- Your instructions -
Of all the lines below, output only those starting at the one with "ATOM 11 C C . ALA" and ending at the one with "ATOM 18 O O", both ends included, exactly as written.

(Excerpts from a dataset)
━━━━━━━━━━━━━━━━━━━━

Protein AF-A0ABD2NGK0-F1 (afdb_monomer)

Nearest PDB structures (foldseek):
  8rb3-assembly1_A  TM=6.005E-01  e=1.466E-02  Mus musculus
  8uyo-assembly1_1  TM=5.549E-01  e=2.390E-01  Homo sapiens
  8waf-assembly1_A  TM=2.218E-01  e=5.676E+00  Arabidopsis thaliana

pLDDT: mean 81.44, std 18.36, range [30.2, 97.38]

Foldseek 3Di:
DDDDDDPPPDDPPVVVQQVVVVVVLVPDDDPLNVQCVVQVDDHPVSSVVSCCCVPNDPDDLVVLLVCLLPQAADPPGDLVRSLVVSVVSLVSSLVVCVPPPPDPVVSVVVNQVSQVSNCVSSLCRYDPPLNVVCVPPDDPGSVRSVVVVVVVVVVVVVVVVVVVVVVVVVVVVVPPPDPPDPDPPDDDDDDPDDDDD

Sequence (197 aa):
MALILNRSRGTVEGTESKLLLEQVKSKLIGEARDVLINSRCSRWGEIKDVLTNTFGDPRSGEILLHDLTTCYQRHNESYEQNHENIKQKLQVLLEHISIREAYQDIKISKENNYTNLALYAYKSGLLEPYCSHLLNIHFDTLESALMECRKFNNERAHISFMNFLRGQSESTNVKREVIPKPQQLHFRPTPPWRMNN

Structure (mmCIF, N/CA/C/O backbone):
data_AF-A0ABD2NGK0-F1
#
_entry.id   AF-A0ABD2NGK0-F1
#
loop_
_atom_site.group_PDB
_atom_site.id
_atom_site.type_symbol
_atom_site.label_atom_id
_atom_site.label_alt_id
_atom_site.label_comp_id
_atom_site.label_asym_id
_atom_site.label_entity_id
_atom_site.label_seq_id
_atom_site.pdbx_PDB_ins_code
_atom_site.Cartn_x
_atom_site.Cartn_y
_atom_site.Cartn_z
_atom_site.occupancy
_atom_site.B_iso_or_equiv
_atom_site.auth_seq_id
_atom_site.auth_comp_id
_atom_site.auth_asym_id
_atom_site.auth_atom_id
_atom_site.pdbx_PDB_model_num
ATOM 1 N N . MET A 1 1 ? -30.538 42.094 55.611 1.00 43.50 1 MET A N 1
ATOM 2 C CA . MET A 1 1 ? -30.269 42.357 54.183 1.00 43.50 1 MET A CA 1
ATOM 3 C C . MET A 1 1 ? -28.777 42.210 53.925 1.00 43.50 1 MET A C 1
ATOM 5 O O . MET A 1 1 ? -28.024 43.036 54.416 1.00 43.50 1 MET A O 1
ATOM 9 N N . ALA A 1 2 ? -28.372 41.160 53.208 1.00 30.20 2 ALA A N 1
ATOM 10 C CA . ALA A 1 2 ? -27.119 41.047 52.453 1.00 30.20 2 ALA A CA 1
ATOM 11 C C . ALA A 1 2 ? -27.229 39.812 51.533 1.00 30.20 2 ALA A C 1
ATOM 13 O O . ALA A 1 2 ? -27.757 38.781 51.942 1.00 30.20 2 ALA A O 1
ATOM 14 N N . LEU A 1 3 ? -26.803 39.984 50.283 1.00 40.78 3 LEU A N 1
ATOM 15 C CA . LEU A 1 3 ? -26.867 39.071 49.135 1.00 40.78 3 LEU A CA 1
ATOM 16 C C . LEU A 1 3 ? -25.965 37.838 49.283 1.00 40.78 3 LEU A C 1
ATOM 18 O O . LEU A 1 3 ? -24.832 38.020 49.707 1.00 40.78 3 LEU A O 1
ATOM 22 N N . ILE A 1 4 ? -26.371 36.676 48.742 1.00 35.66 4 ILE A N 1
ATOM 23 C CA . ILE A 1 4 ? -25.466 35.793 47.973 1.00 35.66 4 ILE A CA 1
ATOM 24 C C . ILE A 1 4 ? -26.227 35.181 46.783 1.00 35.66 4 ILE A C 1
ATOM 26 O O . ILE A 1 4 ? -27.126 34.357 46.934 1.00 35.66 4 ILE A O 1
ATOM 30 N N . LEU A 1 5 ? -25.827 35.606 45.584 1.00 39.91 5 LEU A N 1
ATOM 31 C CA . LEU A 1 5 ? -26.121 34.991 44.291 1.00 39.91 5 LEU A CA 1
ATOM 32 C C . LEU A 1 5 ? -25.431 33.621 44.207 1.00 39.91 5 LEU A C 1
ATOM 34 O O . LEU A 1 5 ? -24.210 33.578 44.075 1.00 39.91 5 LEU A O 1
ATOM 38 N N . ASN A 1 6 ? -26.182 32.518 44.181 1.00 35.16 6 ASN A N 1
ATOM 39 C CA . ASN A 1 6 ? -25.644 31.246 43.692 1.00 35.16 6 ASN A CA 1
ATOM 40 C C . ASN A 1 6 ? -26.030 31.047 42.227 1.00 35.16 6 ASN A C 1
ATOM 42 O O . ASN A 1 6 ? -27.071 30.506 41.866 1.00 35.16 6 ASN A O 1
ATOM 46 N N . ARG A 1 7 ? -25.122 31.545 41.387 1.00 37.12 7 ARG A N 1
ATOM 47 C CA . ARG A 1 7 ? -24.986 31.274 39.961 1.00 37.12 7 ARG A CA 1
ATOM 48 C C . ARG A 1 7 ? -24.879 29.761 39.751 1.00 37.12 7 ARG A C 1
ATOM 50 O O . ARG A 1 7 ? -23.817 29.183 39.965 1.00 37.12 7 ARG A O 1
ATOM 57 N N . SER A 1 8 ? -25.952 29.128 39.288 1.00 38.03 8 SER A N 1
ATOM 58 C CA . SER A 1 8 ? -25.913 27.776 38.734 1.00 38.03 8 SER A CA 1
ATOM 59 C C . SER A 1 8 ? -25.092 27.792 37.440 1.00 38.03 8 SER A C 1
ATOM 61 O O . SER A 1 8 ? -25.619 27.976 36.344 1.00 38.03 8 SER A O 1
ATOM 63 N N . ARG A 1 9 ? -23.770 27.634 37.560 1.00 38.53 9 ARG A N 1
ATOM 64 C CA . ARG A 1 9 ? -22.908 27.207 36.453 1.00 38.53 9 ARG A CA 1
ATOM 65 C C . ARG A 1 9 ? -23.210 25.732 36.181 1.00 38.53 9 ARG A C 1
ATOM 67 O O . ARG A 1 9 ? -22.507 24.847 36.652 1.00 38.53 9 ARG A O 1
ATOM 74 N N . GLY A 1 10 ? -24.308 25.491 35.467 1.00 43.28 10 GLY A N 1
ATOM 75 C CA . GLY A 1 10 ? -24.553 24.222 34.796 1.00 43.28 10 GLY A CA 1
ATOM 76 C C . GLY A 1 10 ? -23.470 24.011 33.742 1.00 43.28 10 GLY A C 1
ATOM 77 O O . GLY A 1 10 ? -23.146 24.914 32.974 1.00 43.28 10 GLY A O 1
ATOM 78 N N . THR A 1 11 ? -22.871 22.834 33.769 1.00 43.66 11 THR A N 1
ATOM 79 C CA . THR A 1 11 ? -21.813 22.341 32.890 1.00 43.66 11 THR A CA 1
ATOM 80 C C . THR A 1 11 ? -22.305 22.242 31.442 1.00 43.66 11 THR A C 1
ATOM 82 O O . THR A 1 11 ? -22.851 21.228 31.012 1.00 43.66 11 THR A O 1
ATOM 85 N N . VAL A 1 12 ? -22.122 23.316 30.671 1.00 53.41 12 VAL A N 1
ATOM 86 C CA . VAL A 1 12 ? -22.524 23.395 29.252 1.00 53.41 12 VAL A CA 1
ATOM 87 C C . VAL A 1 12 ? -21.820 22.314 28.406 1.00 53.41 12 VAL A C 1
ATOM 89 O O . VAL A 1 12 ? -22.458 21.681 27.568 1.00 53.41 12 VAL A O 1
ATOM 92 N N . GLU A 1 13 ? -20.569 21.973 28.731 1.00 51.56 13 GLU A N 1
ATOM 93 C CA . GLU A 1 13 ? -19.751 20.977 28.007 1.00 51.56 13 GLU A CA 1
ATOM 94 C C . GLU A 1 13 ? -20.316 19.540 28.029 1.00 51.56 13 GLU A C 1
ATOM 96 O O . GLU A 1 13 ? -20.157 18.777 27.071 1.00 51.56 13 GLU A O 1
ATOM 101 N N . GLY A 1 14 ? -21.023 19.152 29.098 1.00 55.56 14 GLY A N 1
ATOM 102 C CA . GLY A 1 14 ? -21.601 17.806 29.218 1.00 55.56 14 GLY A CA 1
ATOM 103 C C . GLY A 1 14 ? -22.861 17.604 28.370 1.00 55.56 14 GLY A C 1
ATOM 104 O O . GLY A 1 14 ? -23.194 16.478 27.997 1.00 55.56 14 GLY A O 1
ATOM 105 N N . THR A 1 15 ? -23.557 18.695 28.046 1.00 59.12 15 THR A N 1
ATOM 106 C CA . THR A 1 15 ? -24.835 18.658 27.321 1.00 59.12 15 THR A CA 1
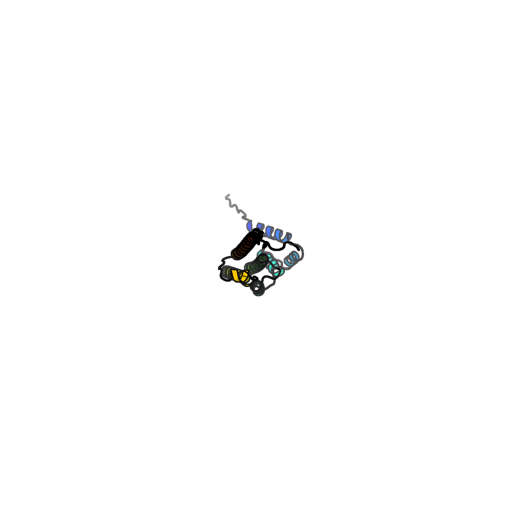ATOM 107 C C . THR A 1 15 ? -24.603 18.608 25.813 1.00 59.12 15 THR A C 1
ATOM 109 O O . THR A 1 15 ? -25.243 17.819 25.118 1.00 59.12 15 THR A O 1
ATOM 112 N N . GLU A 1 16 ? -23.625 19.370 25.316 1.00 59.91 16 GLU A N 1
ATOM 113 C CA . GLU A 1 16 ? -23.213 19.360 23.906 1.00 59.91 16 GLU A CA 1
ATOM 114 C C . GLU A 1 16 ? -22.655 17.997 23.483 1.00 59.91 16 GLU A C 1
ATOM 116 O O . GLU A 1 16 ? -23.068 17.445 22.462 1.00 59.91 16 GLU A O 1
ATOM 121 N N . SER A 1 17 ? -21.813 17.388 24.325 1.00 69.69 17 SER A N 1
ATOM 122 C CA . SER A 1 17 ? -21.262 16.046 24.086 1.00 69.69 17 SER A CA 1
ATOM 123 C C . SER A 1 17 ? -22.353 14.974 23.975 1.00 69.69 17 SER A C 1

━━━━━━━━━━━━━━━━━━━━

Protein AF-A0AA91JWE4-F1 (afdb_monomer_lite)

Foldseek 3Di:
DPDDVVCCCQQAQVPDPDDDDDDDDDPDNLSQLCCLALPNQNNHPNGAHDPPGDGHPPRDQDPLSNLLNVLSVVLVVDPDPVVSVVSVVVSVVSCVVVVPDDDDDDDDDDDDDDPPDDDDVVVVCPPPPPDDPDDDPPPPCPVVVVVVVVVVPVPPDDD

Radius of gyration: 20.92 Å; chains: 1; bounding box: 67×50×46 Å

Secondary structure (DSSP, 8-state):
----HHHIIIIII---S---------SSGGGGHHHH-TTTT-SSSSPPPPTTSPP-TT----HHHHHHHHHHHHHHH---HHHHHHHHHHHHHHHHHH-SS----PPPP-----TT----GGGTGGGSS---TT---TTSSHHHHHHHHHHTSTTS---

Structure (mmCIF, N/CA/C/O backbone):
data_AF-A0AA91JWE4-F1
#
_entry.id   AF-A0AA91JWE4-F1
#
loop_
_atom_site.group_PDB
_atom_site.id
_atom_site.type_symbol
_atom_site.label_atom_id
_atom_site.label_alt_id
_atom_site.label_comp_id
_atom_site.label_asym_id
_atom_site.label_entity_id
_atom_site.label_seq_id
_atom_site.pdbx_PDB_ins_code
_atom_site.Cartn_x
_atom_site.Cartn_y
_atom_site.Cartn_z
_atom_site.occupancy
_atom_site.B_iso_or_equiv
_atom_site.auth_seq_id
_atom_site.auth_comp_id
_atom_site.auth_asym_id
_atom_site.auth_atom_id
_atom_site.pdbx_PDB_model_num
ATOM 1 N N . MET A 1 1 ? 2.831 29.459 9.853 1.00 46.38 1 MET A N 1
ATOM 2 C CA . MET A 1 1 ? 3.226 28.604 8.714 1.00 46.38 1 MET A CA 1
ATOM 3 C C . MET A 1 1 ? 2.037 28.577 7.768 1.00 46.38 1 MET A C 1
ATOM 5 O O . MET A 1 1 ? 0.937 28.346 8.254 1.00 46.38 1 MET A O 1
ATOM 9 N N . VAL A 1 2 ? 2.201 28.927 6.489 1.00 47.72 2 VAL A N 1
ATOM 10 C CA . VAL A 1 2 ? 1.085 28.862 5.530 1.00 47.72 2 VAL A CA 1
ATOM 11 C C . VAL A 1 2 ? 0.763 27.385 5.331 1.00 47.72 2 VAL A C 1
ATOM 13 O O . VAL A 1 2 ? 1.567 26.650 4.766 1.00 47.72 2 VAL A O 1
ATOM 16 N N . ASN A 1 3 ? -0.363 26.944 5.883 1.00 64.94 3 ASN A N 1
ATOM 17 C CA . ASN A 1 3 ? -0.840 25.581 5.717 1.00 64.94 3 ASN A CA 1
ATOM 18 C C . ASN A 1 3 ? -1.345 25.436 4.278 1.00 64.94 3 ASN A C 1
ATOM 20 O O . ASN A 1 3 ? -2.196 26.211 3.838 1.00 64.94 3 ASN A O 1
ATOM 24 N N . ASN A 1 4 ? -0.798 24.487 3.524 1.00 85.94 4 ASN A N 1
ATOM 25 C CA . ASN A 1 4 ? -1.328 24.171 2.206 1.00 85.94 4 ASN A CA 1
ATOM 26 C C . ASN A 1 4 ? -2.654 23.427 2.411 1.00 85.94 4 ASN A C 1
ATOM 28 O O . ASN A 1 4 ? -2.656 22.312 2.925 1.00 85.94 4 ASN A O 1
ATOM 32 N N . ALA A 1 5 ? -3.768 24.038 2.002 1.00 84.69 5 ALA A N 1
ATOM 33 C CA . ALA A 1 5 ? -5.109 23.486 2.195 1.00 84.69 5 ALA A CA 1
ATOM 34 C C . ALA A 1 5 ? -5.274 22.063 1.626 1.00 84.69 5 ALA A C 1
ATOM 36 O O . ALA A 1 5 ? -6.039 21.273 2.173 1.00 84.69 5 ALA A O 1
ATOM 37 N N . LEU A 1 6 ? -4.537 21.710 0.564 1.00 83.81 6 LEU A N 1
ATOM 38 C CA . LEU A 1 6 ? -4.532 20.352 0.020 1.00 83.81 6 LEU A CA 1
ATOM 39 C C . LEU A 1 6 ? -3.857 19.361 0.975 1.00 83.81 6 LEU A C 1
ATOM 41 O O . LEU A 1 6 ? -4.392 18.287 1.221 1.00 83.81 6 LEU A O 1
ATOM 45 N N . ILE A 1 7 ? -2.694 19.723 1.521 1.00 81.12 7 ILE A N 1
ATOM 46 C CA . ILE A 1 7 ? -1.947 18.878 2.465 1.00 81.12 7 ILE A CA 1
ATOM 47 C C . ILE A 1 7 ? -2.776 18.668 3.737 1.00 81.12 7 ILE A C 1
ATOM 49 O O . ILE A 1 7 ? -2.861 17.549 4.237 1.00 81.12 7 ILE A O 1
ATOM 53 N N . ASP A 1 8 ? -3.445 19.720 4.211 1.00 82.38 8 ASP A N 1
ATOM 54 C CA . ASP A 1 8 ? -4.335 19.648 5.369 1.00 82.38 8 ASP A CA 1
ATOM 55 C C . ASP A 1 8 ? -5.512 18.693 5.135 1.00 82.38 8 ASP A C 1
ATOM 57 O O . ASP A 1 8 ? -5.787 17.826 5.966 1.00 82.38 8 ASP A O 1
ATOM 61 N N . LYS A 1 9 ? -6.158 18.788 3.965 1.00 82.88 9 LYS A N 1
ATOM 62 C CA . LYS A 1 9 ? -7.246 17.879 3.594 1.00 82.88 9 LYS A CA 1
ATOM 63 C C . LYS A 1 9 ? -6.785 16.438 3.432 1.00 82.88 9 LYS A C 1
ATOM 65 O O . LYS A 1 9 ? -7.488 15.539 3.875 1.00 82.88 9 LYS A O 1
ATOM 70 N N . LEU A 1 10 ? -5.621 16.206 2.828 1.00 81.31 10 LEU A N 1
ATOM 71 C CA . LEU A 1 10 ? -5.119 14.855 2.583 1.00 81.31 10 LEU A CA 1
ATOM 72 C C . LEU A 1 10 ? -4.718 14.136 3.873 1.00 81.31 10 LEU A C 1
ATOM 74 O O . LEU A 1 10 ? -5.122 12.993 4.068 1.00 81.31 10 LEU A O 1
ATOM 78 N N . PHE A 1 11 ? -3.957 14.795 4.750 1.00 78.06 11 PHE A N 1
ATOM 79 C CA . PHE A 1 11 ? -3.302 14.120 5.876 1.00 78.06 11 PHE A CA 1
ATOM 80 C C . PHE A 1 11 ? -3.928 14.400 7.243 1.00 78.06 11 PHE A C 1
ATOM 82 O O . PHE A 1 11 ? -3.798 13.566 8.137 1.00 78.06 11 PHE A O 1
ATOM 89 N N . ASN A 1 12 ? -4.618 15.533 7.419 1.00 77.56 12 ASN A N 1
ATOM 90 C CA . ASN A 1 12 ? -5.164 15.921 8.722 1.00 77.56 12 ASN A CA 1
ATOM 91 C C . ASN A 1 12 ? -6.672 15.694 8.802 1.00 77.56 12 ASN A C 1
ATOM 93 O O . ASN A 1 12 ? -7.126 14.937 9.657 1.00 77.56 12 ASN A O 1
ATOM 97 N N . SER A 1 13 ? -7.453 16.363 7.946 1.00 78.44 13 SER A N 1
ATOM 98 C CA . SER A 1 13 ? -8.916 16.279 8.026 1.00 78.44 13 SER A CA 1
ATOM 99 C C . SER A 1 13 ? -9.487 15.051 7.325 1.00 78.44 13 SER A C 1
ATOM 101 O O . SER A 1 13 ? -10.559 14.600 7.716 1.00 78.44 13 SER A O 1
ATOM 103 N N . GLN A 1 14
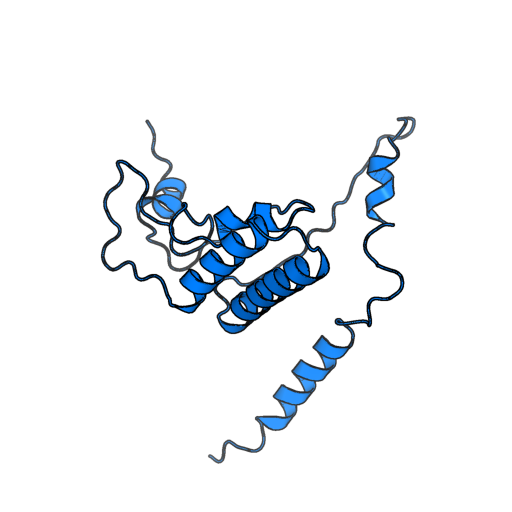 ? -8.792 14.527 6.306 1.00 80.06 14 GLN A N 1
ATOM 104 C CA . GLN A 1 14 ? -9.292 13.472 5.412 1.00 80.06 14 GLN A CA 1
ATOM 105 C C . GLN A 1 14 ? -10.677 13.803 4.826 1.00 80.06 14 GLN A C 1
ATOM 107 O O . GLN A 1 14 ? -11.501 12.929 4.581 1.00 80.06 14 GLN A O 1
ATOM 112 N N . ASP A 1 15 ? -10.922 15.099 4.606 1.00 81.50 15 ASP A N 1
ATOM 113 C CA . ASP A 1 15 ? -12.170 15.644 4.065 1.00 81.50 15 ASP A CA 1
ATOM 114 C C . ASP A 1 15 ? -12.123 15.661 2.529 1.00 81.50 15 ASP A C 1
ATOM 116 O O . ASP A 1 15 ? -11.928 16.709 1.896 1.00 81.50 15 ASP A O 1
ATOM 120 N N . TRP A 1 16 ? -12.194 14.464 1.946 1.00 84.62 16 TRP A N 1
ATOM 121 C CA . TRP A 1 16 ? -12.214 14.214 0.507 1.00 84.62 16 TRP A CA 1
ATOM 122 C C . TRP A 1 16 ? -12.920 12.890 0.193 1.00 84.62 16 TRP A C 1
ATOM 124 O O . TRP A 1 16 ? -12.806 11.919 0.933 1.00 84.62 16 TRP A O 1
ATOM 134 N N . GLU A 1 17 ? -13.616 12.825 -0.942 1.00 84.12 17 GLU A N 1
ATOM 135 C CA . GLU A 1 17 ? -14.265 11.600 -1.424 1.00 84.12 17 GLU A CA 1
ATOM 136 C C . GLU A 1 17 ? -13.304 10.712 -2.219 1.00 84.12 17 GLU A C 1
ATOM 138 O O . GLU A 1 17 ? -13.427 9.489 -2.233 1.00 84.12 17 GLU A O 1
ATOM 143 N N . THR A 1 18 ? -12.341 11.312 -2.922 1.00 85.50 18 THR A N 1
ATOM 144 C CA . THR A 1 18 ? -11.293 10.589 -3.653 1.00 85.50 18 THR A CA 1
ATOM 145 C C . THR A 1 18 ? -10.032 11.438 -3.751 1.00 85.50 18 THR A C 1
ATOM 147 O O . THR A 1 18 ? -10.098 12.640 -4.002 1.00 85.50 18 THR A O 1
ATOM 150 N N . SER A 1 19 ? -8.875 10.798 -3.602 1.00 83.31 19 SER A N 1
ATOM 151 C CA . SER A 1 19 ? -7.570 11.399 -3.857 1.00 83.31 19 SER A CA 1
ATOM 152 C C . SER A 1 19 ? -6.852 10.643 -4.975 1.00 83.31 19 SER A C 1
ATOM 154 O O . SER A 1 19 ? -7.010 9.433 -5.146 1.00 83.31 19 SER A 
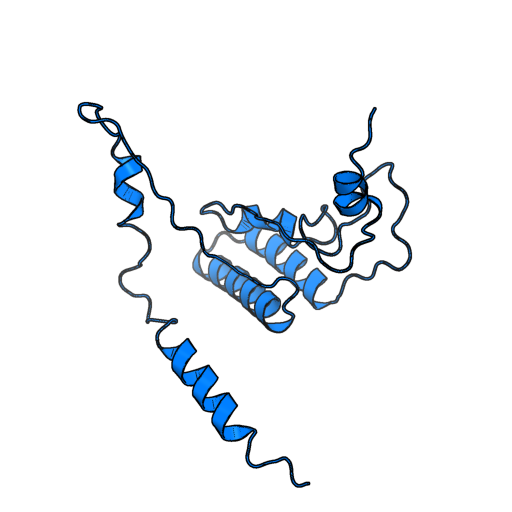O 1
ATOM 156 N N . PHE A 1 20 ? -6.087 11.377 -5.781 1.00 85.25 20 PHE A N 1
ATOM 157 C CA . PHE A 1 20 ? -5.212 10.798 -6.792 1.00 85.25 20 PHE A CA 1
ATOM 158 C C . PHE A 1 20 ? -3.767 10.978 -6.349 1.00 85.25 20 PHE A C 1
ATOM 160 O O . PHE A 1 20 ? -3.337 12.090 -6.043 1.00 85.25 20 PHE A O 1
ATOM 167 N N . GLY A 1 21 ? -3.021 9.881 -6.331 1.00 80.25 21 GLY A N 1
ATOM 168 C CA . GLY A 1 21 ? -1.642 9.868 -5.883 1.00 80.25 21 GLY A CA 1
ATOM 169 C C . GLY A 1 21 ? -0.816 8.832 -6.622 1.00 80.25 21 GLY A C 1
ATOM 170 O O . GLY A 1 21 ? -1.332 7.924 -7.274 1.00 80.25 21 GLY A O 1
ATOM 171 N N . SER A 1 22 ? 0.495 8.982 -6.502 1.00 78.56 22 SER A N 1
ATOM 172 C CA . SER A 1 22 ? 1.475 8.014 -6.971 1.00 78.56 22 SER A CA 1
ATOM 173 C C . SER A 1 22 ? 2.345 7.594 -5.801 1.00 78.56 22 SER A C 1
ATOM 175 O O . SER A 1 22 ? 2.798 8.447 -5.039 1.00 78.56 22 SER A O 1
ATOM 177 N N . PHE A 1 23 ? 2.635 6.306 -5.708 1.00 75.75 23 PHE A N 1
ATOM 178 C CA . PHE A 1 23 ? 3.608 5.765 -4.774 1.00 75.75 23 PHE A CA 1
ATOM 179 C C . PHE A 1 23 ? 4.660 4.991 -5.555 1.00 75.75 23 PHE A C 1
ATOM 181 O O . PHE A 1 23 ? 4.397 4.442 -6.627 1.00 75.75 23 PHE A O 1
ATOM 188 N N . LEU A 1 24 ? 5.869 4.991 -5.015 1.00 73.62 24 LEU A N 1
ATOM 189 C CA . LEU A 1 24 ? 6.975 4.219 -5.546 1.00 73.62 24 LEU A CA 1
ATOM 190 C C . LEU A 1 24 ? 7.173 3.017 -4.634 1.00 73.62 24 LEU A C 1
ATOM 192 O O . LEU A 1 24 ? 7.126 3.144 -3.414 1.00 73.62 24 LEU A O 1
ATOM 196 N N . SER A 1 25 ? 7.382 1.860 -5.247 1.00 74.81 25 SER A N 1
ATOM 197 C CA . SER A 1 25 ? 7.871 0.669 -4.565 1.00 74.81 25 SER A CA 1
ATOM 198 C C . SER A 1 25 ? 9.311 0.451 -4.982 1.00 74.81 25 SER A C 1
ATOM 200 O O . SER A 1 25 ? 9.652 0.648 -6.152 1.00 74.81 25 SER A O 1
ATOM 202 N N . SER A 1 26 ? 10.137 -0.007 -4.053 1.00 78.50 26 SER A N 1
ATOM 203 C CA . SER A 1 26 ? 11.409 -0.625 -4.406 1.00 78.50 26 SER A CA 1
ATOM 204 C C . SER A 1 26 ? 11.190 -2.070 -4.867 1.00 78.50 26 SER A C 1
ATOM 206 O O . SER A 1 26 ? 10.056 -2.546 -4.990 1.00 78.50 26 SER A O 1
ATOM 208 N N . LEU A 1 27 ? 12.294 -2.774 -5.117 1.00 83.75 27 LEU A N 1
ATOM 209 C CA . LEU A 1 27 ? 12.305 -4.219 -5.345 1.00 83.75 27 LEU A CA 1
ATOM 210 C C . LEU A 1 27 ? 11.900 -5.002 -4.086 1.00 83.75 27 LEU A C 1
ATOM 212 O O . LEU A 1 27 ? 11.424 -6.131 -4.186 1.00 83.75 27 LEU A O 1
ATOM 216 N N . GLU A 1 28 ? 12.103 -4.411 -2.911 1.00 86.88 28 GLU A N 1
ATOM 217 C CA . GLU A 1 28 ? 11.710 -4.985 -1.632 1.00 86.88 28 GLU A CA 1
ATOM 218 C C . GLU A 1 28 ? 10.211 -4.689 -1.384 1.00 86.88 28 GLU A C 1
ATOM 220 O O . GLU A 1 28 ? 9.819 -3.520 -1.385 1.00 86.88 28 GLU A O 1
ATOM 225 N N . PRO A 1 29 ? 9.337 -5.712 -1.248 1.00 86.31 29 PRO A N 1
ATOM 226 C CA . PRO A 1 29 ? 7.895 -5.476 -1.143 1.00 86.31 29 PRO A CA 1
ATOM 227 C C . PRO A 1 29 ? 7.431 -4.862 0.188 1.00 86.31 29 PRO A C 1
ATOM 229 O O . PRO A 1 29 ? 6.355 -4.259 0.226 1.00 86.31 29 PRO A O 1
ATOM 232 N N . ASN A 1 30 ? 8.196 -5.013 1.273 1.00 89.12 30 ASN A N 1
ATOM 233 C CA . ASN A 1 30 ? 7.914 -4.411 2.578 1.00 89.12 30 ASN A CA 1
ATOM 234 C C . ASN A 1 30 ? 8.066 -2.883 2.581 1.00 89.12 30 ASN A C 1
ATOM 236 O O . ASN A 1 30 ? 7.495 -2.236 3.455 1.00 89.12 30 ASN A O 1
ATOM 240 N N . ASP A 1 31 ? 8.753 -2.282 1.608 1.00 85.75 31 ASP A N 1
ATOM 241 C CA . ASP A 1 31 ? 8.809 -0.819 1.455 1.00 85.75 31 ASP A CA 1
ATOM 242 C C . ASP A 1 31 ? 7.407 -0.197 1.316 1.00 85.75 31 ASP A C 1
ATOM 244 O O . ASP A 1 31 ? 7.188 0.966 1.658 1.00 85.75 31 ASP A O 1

━━━━━━━━━━━━━━━━━━━━

- Reply to the exercise -
ATOM 11 C C . ALA A 1 2 ? -27.229 39.812 51.533 1.00 30.20 2 ALA A C 1
ATOM 13 O O . ALA A 1 2 ? -27.757 38.781 51.942 1.00 30.20 2 ALA A O 1
ATOM 14 N N . LEU A 1 3 ? -26.803 39.984 50.283 1.00 40.78 3 LEU A N 1
ATOM 15 C CA . LEU A 1 3 ? -26.867 39.071 49.135 1.00 40.78 3 LEU A CA 1
ATOM 16 C C . LEU A 1 3 ? -25.965 37.838 49.283 1.00 40.78 3 LEU A C 1
ATOM 18 O O . LEU A 1 3 ? -24.832 38.020 49.707 1.00 40.78 3 LEU A O 1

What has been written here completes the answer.